[Stored items]
-------

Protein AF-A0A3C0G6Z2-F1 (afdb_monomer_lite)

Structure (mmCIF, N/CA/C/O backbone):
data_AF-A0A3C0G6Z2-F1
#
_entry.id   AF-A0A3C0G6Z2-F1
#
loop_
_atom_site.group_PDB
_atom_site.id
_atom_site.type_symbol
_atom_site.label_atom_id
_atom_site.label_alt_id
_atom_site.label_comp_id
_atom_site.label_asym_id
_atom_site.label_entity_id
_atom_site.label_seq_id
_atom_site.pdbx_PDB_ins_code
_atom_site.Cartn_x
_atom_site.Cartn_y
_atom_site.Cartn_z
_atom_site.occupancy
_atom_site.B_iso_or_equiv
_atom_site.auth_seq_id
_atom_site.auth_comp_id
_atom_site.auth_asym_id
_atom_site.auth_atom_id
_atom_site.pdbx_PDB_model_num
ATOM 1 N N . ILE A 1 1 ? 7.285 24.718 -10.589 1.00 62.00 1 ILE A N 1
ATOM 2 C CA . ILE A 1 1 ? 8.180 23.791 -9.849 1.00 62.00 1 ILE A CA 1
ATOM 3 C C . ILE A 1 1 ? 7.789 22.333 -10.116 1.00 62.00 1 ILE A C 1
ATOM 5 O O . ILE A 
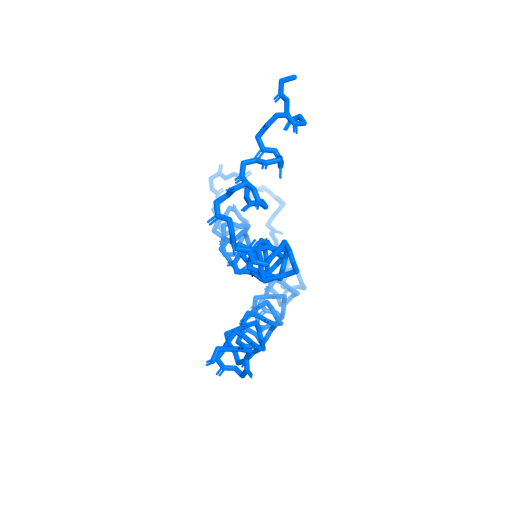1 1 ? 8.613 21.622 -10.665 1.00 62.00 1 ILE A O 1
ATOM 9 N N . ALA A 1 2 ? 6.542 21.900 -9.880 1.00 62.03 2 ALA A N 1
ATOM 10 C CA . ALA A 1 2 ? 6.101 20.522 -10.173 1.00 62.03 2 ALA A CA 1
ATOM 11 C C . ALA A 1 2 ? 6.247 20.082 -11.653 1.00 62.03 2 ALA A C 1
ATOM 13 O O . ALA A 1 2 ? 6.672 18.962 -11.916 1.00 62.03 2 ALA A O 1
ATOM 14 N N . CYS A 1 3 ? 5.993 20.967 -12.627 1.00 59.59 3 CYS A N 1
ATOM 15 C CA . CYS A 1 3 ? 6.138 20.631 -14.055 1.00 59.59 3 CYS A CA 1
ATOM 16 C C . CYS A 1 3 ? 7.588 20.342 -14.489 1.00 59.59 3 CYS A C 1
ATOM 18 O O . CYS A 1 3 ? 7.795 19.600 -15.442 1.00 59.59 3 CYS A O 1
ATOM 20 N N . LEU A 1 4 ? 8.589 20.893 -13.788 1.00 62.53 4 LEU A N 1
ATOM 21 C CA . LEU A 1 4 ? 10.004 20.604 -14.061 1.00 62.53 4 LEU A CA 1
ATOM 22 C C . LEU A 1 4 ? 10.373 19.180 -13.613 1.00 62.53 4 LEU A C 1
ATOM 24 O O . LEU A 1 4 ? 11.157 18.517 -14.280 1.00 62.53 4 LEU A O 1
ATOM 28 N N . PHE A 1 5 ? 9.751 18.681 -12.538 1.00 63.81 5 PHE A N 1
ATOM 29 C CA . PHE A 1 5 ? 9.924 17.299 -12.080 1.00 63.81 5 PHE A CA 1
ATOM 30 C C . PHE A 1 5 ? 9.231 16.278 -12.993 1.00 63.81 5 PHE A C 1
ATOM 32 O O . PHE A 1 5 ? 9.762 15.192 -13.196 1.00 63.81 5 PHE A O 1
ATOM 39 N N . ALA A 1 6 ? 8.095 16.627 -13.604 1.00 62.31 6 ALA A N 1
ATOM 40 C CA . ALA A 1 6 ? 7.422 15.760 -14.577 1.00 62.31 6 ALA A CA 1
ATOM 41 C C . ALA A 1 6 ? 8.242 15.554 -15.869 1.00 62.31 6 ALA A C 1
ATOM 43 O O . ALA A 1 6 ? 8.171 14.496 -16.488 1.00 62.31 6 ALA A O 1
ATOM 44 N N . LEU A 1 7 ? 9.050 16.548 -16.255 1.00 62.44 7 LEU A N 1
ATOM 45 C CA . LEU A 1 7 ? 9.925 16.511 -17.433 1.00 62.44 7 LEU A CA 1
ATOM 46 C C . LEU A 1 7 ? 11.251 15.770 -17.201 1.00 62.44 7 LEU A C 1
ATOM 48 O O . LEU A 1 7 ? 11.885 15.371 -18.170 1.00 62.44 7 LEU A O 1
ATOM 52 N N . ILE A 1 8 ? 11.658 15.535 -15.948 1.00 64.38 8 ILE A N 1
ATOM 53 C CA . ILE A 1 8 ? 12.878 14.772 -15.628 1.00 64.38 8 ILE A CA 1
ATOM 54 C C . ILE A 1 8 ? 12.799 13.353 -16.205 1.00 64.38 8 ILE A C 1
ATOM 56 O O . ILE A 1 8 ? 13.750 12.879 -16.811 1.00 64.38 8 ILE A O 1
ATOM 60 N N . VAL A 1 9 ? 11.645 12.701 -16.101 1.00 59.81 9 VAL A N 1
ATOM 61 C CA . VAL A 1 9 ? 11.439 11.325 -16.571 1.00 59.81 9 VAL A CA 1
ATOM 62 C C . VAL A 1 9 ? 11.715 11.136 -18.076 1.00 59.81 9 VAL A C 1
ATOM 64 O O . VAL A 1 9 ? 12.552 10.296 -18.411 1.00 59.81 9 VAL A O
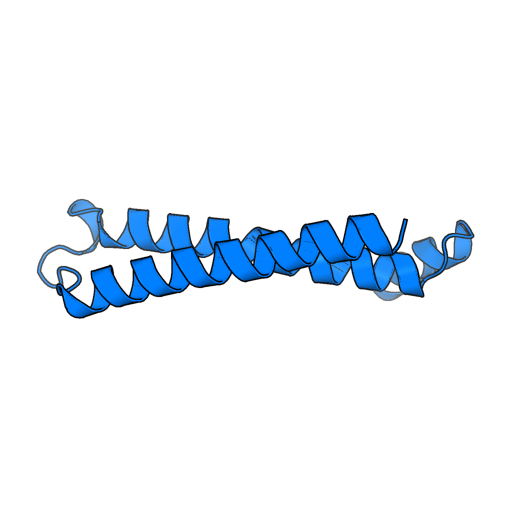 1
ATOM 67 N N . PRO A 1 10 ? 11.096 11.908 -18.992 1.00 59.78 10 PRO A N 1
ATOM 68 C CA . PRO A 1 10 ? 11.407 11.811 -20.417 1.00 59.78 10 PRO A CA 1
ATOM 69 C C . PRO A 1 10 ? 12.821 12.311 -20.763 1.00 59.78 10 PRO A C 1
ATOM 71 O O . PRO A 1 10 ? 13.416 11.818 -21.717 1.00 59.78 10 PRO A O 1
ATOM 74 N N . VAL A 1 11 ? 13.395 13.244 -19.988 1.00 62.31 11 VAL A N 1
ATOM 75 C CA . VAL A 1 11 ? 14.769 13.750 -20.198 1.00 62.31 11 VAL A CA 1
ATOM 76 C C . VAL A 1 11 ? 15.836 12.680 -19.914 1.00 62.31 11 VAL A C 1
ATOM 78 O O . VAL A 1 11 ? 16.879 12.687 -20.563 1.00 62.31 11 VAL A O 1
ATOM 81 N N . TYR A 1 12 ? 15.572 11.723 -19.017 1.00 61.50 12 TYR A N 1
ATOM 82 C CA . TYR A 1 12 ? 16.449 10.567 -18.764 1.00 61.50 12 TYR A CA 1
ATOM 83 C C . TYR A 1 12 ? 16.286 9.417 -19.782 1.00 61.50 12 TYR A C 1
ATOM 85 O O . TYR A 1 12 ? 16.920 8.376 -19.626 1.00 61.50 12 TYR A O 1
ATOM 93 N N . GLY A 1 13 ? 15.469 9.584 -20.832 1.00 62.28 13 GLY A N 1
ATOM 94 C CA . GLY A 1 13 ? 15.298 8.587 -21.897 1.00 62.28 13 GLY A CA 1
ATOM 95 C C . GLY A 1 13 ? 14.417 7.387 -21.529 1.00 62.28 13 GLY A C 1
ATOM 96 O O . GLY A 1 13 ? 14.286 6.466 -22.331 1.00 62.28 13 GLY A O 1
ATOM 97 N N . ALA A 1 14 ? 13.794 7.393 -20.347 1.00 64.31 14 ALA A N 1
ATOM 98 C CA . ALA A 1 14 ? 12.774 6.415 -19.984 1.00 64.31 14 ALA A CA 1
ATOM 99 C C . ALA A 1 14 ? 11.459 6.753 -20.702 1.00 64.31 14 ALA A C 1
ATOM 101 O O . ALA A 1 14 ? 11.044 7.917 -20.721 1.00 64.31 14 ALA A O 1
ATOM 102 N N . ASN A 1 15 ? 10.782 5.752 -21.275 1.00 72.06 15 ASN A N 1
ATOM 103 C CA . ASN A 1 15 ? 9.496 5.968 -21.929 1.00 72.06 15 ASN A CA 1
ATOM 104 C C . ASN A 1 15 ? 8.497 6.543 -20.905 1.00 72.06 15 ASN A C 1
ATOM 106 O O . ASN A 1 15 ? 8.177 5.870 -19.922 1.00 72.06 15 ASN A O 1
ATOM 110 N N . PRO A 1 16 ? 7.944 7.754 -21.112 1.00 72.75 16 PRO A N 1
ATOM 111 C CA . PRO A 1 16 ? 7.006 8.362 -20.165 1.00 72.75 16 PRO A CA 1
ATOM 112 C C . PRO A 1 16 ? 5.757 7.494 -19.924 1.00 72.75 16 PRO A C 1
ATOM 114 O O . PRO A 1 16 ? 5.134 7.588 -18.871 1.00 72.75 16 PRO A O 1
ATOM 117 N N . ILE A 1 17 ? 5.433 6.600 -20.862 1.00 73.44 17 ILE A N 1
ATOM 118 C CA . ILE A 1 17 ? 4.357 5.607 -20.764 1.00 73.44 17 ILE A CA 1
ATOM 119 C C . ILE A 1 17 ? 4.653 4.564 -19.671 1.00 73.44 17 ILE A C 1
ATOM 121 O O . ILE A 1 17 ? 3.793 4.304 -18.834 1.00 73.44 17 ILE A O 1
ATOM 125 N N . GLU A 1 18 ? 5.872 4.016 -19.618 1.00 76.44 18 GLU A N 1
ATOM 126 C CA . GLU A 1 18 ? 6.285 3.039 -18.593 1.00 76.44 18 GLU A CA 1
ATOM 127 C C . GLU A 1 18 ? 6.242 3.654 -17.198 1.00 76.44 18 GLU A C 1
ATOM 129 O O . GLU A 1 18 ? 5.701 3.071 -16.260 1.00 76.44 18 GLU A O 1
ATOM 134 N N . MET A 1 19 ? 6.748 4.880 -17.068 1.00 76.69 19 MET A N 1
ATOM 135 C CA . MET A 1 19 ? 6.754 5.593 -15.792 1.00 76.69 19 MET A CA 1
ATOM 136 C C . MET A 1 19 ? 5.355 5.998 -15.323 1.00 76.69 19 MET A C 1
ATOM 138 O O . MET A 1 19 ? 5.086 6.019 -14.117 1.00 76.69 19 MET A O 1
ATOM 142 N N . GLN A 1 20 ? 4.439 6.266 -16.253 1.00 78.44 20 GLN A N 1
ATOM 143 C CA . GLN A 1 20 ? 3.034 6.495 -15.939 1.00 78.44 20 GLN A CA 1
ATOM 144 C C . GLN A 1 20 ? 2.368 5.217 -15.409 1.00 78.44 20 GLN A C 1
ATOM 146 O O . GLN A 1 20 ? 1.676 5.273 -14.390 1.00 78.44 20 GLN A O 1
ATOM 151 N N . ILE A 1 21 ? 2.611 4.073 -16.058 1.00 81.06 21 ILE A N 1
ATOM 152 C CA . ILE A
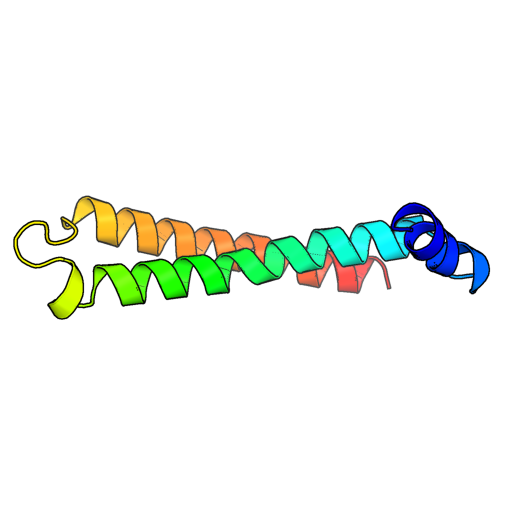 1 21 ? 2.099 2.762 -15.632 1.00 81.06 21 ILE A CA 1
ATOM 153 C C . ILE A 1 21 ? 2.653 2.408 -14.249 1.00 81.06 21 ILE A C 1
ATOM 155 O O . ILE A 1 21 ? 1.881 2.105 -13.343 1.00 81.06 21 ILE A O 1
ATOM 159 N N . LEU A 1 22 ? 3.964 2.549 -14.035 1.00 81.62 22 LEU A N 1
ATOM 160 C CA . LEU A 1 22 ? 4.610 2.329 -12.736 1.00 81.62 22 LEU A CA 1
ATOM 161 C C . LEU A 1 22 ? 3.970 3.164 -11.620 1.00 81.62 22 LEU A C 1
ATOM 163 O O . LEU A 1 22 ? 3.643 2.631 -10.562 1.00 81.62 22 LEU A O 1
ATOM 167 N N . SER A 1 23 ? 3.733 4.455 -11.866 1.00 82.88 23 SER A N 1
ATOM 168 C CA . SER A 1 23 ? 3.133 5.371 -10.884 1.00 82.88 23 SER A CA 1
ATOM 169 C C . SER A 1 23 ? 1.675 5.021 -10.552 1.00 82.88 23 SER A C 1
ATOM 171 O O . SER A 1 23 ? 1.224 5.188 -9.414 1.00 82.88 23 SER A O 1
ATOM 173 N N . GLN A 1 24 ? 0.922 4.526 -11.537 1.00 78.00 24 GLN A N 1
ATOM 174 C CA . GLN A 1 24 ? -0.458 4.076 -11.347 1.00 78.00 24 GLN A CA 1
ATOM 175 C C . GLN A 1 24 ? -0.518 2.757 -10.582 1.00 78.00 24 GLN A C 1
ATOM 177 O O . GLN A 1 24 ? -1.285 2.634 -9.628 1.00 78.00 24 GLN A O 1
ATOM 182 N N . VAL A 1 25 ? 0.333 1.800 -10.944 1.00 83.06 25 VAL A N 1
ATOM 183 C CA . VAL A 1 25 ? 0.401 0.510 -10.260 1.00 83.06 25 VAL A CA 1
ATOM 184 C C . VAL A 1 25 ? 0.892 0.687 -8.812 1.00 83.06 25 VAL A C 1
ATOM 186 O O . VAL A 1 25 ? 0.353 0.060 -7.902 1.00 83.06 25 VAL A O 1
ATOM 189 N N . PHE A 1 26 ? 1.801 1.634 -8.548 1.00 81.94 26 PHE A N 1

-------

#### [Brief]
Say again, exactly, only those lines of the records that run from the start through the line with "ATOM 10 C CA". Pictures are to be skipped.

#### [Written solution]
Protein AF-A0A3C0G6Z2-F1 (afdb_monomer_lite)

Structure (mmCIF, N/CA/C/O backbone):
data_AF-A0A3C0G6Z2-F1
#
_entry.id   AF-A0A3C0G6Z2-F1
#
loop_
_atom_site.group_PDB
_atom_site.id
_atom_site.type_symbol
_atom_site.label_atom_id
_atom_site.label_alt_id
_atom_site.label_comp_id
_atom_site.label_asym_id
_atom_site.label_entity_id
_atom_site.label_seq_id
_atom_site.pdbx_PDB_ins_code
_atom_site.Cartn_x
_atom_site.Cartn_y
_atom_site.Cartn_z
_atom_site.occupancy
_atom_site.B_iso_or_equiv
_atom_site.auth_seq_id
_atom_site.auth_comp_id
_atom_site.auth_asym_id
_atom_site.auth_atom_id
_atom_site.pdbx_PDB_model_num
ATOM 1 N N . ILE A 1 1 ? 7.285 24.718 -10.589 1.00 62.00 1 ILE A N 1
ATOM 2 C CA . ILE A 1 1 ? 8.180 23.791 -9.849 1.00 62.00 1 ILE A CA 1
ATOM 3 C C . ILE A 1 1 ? 7.789 22.333 -10.116 1.00 62.00 1 ILE A C 1
ATOM 5 O O . ILE A 
1 1 ? 8.613 21.622 -10.665 1.00 62.00 1 ILE A O 1
ATOM 9 N N . ALA A 1 2 ? 6.542 21.900 -9.880 1.00 62.03 2 ALA A N 1
ATOM 10 C CA . ALA A 1 2 ? 6.101 20.522 -10.173 1.00 62.03 2 ALA A CA 1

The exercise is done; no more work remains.